This book considers a recurrent figure in American literature: the solitary white man moving through urban space. The descendent of 19th-century frontier and western heroes, the figure reemerges in 1930s-’50s America as the “tough guy.” The Street Was Mine looks to the tough guy in the works of hardboiled novelists Raymond Chandler (The Big Sleep) and James M. Cain (Double Indemnity) and their popular film noir adaptations. Focusing on the way he negotiates racial and gender “otherness,” this study argues that the tough guy embodies the promise of an impervious white masculinity amidst the turmoil of the Depression through the beginnings of the Cold War. The book concludes with an analysis of Chester Himes, whose Harlem crime novels (For Love of Imabelle) unleash a ferocious revisionary critique of the tough guy tradition.
Just from the introductory chapter it is easy to see why Abbott's fiction is so good. This is surely a repurposing of her PhD dissertation and is scrupulously researched and clearly and forcefully argued. (I'd read this before but had forgotten how small the type is in this hardcover edition: it must be 6pt, which makes reading excruciatingly hard even for the nearsighted!) Also clearly a product of the late 20th century literary criticism milieu with a heavy dose of psychoanalytic (Freud, Lacan, and both of them filtered through Siszek), feminist, Others, and deconstructionist readings of Cain and Chandler novels. These types of critical analyses always send me back to the source novels because invariably the response is: "are we reading the same books?" Abbott's reading are clearly supported by the texts, but as with the case with most criticism, it is easy to cherry pick to support just about any reading you want.
Abbott's thesis at the simplest level is that Cain and Chandler's protagonists reflect white male anxieties. Not controversial at all. One could argue, if one was a mind to, however, over a wide number of her detailed arguments.
This was a really excellent study of masculinity in noir and hard-boiled fiction. Abbott finds that the uncertainty and anxiety in this kind of detective fiction is watered down in the movie versions, but there is still a nagging doubt over the role of men in these texts and how far they conform to patrirachal norms. There is some fascinating discussion of noir heroes and femme fatales in classic noir movies, as well as some illuminating commentary on neo-noir films, especially near the end where Abbott talks about Polanski's "Chinatown".
This is $100+ dollars & not available at the library or as part of the TX catalog. Looks like I'd have to contact a university to figure out how to get a hold of a copy. Will check WorldCat when I'm ready to read it.
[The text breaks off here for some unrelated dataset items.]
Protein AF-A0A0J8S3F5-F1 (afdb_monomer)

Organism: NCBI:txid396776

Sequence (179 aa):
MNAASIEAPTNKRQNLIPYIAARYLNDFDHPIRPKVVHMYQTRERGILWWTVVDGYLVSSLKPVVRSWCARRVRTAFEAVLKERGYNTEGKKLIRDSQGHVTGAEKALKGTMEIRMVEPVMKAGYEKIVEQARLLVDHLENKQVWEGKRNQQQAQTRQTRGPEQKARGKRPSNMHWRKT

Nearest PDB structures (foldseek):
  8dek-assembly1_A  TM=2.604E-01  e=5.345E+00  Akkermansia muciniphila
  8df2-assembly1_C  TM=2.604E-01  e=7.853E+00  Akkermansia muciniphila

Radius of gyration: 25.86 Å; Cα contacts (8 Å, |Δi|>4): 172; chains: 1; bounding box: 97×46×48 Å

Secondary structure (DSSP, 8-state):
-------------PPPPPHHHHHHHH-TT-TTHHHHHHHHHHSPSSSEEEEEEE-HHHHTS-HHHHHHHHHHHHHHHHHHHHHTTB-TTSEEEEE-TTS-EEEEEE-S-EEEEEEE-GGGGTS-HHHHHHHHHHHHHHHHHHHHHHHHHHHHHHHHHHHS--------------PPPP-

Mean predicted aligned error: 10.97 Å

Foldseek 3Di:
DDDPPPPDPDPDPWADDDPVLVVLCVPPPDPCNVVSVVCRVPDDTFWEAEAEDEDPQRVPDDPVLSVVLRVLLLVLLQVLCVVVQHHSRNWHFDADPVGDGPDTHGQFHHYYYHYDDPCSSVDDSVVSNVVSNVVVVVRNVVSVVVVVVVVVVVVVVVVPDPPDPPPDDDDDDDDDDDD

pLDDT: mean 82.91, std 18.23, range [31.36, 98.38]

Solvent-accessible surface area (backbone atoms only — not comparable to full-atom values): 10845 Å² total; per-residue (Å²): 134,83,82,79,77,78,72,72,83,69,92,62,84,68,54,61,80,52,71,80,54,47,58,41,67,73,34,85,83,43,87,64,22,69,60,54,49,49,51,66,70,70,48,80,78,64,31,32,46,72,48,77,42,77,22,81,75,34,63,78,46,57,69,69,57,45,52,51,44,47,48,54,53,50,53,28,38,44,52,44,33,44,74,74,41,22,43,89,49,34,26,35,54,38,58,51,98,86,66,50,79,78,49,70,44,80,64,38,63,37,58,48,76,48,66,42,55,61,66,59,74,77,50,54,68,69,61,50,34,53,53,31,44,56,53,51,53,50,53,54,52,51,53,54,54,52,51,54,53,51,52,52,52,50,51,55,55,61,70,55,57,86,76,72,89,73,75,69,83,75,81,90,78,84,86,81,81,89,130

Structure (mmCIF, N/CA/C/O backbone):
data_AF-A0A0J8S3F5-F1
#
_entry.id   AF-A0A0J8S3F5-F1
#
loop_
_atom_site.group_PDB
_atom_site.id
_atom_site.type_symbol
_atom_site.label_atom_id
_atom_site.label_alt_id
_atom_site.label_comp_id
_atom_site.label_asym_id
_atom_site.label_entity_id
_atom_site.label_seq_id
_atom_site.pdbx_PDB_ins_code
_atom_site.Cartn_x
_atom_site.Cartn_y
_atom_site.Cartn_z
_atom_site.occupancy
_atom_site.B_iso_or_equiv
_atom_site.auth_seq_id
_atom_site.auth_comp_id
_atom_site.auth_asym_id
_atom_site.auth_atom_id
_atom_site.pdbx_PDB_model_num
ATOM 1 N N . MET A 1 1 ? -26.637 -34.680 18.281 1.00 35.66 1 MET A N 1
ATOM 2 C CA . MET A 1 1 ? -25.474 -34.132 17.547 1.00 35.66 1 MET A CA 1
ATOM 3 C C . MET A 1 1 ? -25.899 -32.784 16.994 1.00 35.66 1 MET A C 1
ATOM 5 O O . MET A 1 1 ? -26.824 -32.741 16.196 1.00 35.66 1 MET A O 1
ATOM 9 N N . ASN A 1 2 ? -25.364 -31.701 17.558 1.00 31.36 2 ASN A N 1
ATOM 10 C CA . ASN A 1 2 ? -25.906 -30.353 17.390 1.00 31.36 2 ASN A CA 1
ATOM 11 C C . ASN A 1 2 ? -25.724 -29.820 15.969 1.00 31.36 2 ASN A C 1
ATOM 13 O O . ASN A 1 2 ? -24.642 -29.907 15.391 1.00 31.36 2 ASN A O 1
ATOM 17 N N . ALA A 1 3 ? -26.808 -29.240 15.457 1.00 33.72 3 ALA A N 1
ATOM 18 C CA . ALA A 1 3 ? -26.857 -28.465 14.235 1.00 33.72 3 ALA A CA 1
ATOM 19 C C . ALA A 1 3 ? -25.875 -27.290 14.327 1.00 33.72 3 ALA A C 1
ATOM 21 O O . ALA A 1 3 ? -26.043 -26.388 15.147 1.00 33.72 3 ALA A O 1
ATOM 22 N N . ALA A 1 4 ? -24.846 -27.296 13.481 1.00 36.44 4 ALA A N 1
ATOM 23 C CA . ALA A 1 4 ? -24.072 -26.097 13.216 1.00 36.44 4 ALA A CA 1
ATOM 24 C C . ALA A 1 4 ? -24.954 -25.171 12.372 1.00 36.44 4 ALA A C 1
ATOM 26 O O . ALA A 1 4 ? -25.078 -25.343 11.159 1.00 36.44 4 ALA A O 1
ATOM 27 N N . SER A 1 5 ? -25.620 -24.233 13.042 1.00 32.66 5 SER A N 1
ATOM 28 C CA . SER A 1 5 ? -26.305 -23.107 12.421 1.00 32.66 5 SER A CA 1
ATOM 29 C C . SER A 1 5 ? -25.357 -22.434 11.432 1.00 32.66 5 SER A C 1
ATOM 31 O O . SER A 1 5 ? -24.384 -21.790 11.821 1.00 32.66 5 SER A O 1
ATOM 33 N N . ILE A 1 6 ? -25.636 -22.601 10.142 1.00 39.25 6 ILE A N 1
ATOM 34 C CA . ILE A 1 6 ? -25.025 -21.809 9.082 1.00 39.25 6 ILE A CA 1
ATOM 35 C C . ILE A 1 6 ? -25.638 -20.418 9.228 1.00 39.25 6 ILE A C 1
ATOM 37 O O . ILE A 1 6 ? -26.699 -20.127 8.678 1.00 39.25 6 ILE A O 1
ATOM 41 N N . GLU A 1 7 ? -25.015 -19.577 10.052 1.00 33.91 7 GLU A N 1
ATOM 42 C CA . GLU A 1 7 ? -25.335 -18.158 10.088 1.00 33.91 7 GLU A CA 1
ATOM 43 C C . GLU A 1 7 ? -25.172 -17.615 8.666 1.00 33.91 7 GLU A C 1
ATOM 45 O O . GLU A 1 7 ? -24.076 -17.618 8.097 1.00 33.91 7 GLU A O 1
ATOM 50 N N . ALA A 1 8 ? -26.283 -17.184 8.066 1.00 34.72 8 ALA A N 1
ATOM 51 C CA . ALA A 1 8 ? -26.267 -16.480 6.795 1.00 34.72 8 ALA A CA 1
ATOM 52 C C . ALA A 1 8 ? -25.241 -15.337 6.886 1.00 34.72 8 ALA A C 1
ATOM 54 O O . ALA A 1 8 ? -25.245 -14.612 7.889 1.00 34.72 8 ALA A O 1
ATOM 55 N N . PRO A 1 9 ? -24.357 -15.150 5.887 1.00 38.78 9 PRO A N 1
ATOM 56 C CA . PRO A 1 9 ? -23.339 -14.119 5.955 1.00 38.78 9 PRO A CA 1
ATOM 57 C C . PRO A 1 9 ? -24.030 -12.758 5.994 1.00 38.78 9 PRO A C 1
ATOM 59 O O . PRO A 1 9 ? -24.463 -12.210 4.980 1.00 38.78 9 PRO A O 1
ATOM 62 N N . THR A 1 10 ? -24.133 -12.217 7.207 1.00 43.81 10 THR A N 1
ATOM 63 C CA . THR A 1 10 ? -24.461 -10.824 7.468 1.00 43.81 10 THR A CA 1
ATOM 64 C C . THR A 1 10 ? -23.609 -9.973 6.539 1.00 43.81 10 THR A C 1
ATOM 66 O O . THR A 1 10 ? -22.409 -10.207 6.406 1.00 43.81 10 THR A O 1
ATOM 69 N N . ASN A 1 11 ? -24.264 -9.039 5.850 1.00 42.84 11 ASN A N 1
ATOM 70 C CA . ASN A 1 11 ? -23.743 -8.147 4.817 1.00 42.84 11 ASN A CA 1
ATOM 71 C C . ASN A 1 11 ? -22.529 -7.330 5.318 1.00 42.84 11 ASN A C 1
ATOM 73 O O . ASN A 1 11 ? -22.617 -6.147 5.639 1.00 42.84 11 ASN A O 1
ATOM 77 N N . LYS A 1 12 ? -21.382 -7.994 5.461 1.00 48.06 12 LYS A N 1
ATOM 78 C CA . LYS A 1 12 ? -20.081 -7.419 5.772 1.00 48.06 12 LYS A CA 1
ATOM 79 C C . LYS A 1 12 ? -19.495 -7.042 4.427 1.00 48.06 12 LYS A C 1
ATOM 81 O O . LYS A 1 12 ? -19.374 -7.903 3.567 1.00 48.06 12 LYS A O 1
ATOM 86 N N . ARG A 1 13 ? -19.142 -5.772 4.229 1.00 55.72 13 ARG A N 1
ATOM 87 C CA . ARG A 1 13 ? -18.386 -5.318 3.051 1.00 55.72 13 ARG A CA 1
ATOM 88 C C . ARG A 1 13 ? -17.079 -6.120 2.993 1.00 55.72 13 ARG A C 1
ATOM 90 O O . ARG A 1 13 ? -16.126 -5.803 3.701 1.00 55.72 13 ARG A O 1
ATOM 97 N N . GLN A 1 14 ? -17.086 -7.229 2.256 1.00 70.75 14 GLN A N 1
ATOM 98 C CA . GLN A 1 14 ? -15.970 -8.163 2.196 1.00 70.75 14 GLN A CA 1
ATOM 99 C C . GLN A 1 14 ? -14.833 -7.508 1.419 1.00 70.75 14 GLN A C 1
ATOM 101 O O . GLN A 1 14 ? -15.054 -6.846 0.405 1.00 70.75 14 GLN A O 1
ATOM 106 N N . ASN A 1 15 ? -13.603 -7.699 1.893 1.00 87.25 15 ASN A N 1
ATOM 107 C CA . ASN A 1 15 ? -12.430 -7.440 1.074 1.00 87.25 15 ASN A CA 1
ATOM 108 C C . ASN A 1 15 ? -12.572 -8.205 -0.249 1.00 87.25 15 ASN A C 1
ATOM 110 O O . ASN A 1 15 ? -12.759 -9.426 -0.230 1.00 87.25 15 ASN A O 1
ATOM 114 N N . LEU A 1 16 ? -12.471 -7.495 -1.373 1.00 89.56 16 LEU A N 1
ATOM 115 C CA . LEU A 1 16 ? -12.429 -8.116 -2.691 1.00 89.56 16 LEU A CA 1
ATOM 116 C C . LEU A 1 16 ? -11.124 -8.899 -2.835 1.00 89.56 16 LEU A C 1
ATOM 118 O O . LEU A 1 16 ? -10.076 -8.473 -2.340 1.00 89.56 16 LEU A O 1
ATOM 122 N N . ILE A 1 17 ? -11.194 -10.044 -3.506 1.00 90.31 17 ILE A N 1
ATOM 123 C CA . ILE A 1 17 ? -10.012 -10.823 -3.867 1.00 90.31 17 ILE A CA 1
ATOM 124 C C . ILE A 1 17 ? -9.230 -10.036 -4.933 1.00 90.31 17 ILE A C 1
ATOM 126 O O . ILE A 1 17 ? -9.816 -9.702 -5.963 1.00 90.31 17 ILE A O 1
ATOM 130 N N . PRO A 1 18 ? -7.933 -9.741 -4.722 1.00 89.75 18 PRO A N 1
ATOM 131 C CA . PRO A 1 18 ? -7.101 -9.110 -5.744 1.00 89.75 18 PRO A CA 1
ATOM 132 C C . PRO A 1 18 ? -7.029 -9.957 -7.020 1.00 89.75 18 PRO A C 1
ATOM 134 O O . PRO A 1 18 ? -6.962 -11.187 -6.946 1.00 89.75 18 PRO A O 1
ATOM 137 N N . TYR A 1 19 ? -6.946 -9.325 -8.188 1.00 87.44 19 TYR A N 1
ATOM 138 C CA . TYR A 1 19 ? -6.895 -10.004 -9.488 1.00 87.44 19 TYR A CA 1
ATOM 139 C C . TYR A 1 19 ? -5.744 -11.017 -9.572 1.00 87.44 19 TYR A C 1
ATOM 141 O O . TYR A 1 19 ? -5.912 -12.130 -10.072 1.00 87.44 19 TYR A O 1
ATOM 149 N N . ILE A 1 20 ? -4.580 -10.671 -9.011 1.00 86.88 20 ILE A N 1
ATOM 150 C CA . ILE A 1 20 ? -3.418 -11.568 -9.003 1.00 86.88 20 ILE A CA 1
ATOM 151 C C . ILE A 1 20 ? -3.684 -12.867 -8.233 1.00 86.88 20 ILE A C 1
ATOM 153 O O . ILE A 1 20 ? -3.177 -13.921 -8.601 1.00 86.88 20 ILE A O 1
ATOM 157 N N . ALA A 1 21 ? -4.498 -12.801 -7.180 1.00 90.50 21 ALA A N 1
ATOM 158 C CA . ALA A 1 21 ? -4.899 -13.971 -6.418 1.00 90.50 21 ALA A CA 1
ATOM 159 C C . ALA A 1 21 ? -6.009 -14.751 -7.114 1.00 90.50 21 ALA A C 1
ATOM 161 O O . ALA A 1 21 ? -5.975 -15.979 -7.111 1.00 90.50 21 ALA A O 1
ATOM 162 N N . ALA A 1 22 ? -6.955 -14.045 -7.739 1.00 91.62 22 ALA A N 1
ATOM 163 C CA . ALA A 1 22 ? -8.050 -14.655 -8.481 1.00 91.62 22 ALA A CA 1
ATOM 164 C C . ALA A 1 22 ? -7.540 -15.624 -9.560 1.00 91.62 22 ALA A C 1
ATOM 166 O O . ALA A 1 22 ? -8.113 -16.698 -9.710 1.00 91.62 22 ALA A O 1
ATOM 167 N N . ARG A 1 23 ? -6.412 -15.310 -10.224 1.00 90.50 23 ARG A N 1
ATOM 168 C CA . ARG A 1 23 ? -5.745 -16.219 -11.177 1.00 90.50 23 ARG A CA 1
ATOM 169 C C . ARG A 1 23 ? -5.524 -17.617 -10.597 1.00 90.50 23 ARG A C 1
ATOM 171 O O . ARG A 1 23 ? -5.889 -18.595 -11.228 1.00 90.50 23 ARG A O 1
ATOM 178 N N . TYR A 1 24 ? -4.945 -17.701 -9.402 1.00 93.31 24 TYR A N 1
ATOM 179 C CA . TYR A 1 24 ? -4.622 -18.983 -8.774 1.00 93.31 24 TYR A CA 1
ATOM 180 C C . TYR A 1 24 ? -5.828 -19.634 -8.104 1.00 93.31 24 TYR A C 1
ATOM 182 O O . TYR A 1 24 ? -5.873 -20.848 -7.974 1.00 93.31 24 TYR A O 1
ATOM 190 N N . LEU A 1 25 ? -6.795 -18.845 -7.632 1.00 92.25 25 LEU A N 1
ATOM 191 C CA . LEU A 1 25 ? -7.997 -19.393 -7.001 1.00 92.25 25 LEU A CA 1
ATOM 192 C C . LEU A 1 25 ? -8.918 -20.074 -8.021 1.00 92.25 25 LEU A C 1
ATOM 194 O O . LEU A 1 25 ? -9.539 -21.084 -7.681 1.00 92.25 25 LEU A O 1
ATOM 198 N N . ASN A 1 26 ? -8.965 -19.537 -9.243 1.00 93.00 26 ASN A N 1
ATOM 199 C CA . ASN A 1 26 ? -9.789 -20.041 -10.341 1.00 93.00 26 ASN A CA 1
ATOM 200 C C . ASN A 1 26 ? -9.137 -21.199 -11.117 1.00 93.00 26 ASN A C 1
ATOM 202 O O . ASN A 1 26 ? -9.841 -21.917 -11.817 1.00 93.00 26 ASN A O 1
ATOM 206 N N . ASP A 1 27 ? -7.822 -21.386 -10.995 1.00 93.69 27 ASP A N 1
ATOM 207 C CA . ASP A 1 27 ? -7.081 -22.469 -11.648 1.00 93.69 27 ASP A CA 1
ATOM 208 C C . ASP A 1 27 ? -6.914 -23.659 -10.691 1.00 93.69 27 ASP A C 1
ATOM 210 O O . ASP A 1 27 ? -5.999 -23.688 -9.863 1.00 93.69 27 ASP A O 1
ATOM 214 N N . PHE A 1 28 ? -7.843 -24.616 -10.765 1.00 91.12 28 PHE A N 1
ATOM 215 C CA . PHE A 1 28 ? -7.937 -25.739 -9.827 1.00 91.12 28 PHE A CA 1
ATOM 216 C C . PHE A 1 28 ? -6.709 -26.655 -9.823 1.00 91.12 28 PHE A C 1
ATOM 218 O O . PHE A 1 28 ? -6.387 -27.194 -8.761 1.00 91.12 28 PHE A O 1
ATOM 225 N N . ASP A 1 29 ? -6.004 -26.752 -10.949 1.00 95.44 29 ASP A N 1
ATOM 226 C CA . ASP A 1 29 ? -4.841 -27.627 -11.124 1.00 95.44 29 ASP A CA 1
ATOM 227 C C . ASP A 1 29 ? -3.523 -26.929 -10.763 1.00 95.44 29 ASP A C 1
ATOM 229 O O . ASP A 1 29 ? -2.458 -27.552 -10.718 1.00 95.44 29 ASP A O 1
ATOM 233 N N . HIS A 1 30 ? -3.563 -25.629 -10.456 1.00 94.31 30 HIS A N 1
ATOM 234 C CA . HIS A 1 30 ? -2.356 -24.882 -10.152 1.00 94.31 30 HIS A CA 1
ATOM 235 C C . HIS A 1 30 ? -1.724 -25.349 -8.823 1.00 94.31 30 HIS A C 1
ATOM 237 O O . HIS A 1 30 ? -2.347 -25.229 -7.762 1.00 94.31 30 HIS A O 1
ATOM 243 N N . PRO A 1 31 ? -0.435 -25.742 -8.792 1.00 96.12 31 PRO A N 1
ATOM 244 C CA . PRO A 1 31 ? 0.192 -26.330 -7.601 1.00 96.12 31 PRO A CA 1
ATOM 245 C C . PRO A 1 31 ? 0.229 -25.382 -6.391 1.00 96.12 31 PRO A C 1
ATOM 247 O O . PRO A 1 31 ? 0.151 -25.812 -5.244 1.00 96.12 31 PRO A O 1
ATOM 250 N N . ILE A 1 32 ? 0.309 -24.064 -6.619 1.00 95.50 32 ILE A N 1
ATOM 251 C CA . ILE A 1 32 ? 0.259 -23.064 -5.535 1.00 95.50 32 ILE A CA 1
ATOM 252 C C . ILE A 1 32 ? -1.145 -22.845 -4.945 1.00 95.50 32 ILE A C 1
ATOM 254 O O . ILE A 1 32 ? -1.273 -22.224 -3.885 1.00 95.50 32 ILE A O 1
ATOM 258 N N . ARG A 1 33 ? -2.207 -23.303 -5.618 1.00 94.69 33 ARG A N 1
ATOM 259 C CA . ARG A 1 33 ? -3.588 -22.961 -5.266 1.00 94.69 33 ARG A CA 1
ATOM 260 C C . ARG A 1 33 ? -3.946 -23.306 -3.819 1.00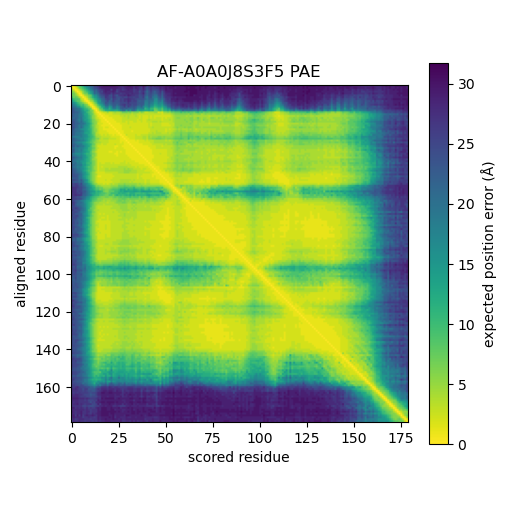 94.69 33 ARG A C 1
ATOM 262 O O . ARG A 1 33 ? -4.486 -22.411 -3.168 1.00 94.69 33 ARG A O 1
ATOM 269 N N . PRO A 1 34 ? -3.630 -24.495 -3.262 1.00 96.12 34 PRO A N 1
ATOM 270 C CA . PRO A 1 34 ? -3.983 -24.821 -1.877 1.00 96.12 34 PRO A CA 1
ATOM 271 C C . PRO A 1 34 ? -3.472 -23.777 -0.875 1.00 96.12 34 PRO A C 1
ATOM 273 O O . PRO A 1 34 ? -4.203 -23.353 0.021 1.00 96.12 34 PRO A O 1
ATOM 276 N N . LYS A 1 35 ? -2.250 -23.273 -1.088 1.00 95.75 35 LYS A N 1
ATOM 277 C CA . LYS A 1 35 ? -1.653 -22.214 -0.266 1.00 95.75 35 LYS A CA 1
ATOM 278 C C . LYS A 1 35 ? -2.389 -20.883 -0.417 1.00 95.75 35 LYS A C 1
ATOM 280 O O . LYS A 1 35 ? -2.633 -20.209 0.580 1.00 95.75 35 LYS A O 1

Interestingly, the woman who wrote this critical work on hardboiled fiction (and film noir, as the title recounts) is also a rising star in noir-revivalism (I guess that's what I'd call it). I've not read any of those books (Die a Little, Queenpin, Song is You), but she's been highly praised by the likes of James Ellroy and has won an Edgar award for Queenpin, after a nomination for Die a Little. When I have time, I'll check her out. For now, I can recommend this work as a focused appraisal of the work of James M. Cain, Raymond Chandler, and Chester Himes and their reflection of white male anxiety in the mid-twentieth century. It's a little lacking in full attention on these authors' complete works, but it's a very interesting thesis, and holds quite a bit of merit.
An academic analysis of what made the men, men, and women fatale in hard-broiled fiction from the 1930s-1950s. A bit dry at times and her over analysis of the material forced me to read the book in small sections. I couldn't digest everything Abbout threw at me all at once.